Material for the task Block Start

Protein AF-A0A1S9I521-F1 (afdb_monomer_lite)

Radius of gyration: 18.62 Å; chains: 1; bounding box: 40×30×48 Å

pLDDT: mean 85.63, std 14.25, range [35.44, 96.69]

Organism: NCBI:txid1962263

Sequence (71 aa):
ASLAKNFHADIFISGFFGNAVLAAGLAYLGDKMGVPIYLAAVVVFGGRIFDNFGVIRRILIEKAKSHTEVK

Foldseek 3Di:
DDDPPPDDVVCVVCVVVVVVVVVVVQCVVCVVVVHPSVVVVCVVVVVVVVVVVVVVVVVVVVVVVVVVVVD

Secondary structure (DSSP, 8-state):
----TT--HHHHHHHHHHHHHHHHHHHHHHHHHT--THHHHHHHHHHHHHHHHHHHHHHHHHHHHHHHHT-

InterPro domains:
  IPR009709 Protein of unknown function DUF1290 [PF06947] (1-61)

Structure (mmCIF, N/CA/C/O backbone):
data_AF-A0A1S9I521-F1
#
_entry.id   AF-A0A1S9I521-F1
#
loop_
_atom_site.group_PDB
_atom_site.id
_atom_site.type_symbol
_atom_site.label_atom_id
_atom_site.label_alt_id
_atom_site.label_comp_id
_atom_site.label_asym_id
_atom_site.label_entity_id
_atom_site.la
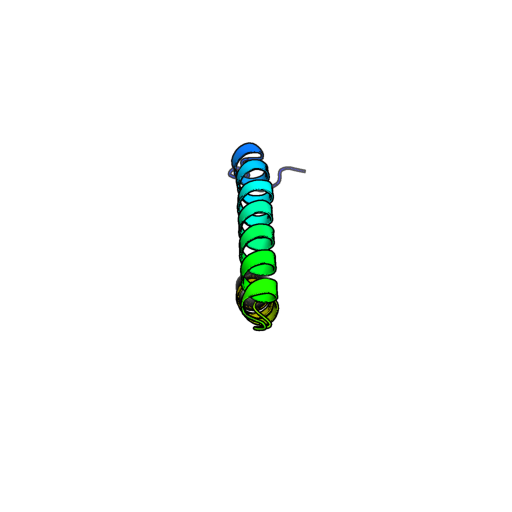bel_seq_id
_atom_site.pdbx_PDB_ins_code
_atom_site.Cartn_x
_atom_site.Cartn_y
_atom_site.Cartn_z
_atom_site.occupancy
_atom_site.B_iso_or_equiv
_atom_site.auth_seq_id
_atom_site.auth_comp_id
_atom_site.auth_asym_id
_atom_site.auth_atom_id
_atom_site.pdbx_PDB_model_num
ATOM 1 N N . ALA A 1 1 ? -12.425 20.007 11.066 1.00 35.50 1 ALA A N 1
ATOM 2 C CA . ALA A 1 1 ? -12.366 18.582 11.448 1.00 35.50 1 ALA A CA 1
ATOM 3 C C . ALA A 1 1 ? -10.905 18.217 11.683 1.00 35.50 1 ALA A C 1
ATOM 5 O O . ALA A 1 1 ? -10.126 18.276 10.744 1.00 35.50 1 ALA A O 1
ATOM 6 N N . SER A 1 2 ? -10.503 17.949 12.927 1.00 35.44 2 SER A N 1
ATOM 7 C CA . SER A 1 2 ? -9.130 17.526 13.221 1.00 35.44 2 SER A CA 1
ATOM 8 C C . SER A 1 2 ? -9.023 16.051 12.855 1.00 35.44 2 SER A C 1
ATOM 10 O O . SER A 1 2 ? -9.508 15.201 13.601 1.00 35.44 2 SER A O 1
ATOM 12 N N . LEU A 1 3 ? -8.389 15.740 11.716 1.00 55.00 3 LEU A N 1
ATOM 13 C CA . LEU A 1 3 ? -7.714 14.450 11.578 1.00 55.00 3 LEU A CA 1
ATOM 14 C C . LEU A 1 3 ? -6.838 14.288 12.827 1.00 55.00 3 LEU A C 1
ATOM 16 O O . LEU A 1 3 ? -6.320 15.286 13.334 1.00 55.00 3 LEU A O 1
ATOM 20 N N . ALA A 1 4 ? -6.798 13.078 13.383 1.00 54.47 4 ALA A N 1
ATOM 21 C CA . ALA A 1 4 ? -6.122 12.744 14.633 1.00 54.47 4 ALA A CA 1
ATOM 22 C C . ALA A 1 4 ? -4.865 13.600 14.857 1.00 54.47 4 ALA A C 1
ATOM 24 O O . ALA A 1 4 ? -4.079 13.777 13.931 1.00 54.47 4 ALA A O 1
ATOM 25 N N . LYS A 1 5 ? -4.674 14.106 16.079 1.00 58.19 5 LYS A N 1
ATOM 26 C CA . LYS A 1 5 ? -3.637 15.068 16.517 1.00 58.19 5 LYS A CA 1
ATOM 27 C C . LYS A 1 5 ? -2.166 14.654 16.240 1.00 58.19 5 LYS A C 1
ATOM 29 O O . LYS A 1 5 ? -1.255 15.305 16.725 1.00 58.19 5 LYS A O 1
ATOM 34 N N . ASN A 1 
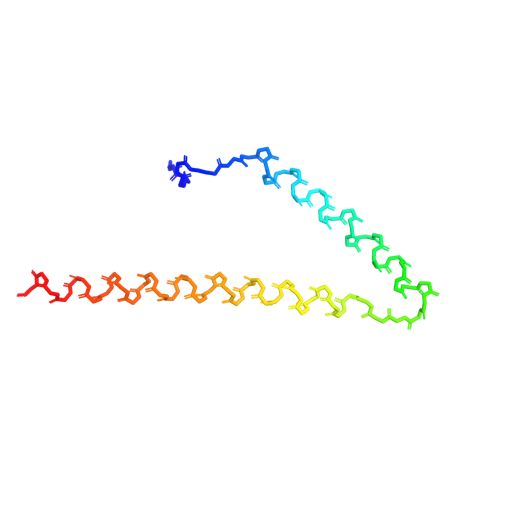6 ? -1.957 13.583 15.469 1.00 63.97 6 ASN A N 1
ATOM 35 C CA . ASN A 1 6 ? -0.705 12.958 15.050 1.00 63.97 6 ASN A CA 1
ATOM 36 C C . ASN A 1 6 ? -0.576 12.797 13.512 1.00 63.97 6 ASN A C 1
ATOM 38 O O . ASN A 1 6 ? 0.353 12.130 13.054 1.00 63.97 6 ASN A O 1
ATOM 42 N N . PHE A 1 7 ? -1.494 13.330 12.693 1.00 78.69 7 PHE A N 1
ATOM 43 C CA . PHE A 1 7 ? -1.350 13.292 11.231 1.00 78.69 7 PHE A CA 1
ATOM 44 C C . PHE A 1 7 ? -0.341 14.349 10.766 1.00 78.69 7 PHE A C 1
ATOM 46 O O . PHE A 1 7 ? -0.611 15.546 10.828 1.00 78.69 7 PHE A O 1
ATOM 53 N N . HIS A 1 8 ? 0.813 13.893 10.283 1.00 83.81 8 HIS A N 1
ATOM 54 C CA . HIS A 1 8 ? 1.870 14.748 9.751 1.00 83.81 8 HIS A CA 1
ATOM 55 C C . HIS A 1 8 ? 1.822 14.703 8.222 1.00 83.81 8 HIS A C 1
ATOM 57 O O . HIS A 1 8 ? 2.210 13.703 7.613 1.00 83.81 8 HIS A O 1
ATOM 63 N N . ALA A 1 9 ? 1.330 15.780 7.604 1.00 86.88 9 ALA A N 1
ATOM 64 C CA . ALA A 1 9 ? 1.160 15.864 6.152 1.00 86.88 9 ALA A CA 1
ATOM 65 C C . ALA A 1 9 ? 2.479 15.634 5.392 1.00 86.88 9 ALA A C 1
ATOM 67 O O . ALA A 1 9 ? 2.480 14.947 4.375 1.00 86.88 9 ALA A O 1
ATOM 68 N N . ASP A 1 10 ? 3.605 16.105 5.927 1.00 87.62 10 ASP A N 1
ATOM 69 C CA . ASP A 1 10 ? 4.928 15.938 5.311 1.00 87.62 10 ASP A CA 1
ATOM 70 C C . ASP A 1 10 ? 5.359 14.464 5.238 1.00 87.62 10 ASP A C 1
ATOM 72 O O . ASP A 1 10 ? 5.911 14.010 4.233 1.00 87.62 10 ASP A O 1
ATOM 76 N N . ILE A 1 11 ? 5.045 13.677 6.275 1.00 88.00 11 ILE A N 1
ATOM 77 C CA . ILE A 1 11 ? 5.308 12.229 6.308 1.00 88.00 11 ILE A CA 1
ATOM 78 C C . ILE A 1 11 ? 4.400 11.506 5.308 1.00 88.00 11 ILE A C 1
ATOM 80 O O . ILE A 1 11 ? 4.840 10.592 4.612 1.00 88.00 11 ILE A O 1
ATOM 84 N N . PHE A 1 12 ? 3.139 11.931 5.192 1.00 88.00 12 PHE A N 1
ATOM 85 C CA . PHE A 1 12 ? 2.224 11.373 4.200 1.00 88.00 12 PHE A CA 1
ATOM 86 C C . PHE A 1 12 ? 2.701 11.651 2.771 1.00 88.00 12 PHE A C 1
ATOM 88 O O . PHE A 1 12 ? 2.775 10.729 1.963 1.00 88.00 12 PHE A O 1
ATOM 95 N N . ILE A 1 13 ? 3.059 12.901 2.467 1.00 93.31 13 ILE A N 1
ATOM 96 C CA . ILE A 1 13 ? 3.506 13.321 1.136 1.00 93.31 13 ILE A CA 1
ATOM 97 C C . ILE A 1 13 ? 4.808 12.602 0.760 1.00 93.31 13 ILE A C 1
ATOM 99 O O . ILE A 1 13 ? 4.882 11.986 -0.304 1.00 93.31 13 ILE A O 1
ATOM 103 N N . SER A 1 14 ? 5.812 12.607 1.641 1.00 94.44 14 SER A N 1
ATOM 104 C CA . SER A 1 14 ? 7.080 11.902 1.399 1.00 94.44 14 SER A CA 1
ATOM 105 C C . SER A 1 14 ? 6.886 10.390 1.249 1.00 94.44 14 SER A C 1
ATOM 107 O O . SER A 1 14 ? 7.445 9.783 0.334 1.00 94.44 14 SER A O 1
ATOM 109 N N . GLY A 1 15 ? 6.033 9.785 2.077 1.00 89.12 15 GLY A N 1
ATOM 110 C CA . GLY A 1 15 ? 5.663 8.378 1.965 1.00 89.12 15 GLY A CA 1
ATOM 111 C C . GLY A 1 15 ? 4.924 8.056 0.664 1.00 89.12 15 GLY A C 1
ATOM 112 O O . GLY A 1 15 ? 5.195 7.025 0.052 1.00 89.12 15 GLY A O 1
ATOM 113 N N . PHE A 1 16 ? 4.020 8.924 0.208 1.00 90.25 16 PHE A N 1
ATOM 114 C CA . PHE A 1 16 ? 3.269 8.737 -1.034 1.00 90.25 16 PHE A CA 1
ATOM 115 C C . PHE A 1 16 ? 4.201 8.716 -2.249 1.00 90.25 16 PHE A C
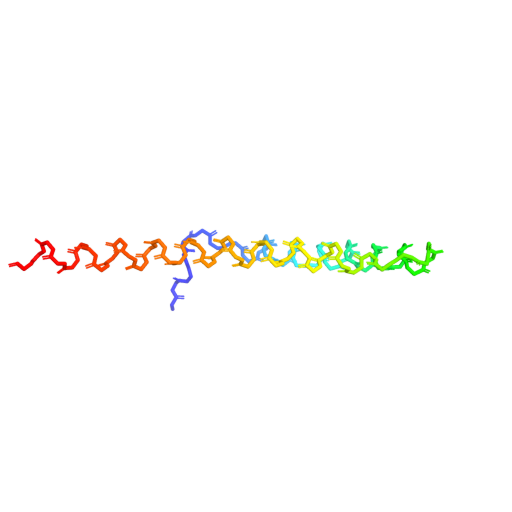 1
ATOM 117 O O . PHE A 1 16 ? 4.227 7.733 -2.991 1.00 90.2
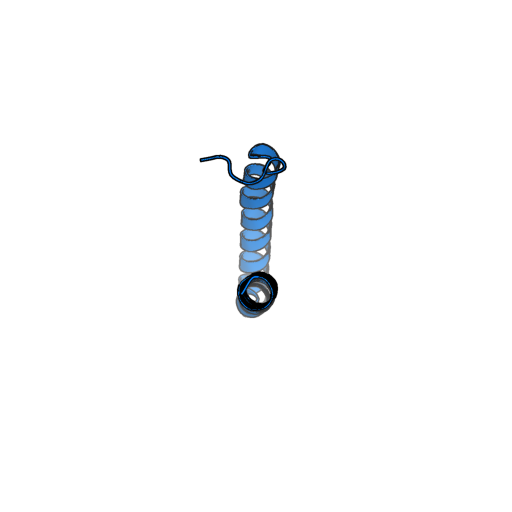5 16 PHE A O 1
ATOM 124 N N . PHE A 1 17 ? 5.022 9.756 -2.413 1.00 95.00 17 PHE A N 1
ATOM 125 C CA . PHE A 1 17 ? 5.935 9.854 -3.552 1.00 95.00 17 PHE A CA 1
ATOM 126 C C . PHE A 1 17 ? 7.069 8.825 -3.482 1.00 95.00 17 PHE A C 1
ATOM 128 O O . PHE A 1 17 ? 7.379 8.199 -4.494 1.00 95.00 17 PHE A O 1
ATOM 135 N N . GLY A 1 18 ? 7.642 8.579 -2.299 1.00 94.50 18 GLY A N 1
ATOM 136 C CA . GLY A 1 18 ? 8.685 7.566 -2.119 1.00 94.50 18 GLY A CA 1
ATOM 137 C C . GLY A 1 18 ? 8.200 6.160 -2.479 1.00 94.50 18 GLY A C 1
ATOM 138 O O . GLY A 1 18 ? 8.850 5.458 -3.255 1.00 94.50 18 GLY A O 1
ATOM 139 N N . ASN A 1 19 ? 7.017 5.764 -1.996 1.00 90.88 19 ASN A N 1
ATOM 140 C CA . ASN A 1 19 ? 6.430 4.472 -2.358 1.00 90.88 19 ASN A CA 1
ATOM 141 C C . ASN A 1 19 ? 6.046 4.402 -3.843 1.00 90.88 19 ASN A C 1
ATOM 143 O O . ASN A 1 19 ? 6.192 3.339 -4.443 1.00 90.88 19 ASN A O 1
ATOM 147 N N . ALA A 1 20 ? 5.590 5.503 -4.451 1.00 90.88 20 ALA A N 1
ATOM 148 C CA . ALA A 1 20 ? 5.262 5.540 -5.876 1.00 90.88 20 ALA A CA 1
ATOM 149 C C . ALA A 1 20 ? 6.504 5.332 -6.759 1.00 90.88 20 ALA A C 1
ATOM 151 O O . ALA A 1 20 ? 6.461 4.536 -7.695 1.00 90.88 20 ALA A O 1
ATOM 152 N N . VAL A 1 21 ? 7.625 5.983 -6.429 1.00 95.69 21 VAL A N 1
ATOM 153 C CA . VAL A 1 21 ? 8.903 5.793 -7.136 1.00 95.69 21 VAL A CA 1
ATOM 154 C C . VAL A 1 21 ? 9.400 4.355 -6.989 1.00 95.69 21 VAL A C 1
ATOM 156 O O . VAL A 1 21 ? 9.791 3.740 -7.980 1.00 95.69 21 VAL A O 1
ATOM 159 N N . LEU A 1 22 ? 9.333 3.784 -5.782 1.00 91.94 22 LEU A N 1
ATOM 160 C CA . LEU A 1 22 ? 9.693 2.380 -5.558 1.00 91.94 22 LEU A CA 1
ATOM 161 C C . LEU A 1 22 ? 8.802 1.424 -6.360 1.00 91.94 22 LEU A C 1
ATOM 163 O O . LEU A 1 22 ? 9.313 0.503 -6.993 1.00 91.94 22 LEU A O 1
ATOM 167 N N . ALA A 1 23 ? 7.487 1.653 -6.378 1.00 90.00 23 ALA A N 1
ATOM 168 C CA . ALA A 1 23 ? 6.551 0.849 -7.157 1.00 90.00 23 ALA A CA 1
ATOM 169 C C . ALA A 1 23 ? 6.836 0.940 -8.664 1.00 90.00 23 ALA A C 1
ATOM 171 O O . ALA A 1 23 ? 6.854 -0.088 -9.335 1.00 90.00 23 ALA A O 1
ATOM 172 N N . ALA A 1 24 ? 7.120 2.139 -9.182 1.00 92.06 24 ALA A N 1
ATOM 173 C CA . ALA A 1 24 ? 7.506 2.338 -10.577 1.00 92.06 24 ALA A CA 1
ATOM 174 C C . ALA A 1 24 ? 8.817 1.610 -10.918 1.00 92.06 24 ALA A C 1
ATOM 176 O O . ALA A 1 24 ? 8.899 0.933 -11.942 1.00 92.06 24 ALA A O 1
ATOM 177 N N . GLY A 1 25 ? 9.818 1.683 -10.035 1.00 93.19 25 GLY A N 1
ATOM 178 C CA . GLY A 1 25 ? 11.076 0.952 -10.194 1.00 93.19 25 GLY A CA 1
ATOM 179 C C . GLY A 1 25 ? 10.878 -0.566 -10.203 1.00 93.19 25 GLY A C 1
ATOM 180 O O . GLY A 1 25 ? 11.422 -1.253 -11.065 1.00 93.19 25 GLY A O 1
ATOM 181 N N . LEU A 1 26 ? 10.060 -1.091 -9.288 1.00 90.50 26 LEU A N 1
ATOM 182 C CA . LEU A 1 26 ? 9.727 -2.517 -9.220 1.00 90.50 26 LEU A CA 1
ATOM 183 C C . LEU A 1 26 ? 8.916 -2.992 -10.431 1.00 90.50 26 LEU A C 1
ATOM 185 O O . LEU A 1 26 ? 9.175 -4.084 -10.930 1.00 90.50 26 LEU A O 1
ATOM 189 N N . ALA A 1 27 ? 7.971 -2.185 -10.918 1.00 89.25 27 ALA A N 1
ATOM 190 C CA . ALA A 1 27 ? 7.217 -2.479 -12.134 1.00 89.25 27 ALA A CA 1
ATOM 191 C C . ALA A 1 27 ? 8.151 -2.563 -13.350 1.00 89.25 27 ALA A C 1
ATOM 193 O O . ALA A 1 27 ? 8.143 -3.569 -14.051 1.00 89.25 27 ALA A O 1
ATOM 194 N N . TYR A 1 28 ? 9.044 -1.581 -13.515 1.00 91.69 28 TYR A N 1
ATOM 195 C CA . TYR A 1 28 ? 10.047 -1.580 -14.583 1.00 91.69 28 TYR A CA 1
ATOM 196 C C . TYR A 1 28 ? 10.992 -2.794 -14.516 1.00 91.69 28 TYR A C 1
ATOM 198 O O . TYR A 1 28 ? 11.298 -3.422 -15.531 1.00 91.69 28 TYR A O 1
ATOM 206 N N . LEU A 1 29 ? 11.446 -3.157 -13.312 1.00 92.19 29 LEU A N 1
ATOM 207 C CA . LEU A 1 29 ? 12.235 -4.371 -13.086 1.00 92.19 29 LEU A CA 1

Material for the task Block End

Problem to work on
Look above for the line containing "ATOM 53 N N". Output from there through the line containing "ATOM 99 O O", exactly and inclusively.

Answer box
ATOM 53 N N . HIS A 1 8 ? 0.813 13.893 10.283 1.00 83.81 8 HIS A N 1
ATOM 54 C CA . HIS A 1 8 ? 1.870 14.748 9.751 1.00 83.81 8 HIS A CA 1
ATOM 55 C C . HIS A 1 8 ? 1.822 14.703 8.222 1.00 83.81 8 HIS A C 1
ATOM 57 O O . HIS A 1 8 ? 2.210 13.703 7.613 1.00 83.81 8 HIS A O 1
ATOM 63 N N . ALA A 1 9 ? 1.330 15.780 7.604 1.00 86.88 9 ALA A N 1
ATOM 64 C CA . ALA A 1 9 ? 1.160 15.864 6.152 1.00 86.88 9 ALA A CA 1
ATOM 65 C C . ALA A 1 9 ? 2.479 15.634 5.392 1.00 86.88 9 ALA A C 1
ATOM 67 O O . ALA A 1 9 ? 2.480 14.947 4.375 1.00 86.88 9 ALA A O 1
ATOM 68 N N . ASP A 1 10 ? 3.605 16.105 5.927 1.00 87.62 10 ASP A N 1
ATOM 69 C CA . ASP A 1 10 ? 4.928 15.938 5.311 1.00 87.62 10 ASP A CA 1
ATOM 70 C C . ASP A 1 10 ? 5.359 14.464 5.238 1.00 87.62 10 ASP A C 1
ATOM 72 O O . ASP A 1 10 ? 5.911 14.010 4.233 1.00 87.62 10 ASP A O 1
ATOM 76 N N . ILE A 1 11 ? 5.045 13.677 6.275 1.00 88.00 11 ILE A N 1
ATOM 77 C CA . ILE A 1 11 ? 5.308 12.229 6.308 1.00 88.00 11 ILE A CA 1
ATOM 78 C C . ILE A 1 11 ? 4.400 11.506 5.308 1.00 88.00 11 ILE A C 1
ATOM 80 O O . ILE A 1 11 ? 4.840 10.592 4.612 1.00 88.00 11 ILE A O 1
ATOM 84 N N . PHE A 1 12 ? 3.139 11.931 5.192 1.00 88.00 12 PHE A N 1
ATOM 85 C CA . PHE A 1 12 ? 2.224 11.373 4.200 1.00 88.00 12 PHE A CA 1
ATOM 86 C C . PHE A 1 12 ? 2.701 11.651 2.771 1.00 88.00 12 PHE A C 1
ATOM 88 O O . PHE A 1 12 ? 2.775 10.729 1.963 1.00 88.00 12 PHE A O 1
ATOM 95 N N . ILE A 1 13 ? 3.059 12.901 2.467 1.00 93.31 13 ILE A N 1
ATOM 96 C CA . ILE A 1 13 ? 3.506 13.321 1.136 1.00 93.31 13 ILE A CA 1
ATOM 97 C C . ILE A 1 13 ? 4.808 12.602 0.760 1.00 93.31 13 ILE A C 1
ATOM 99 O O . ILE A 1 13 ? 4.882 11.986 -0.304 1.00 93.31 13 ILE A O 1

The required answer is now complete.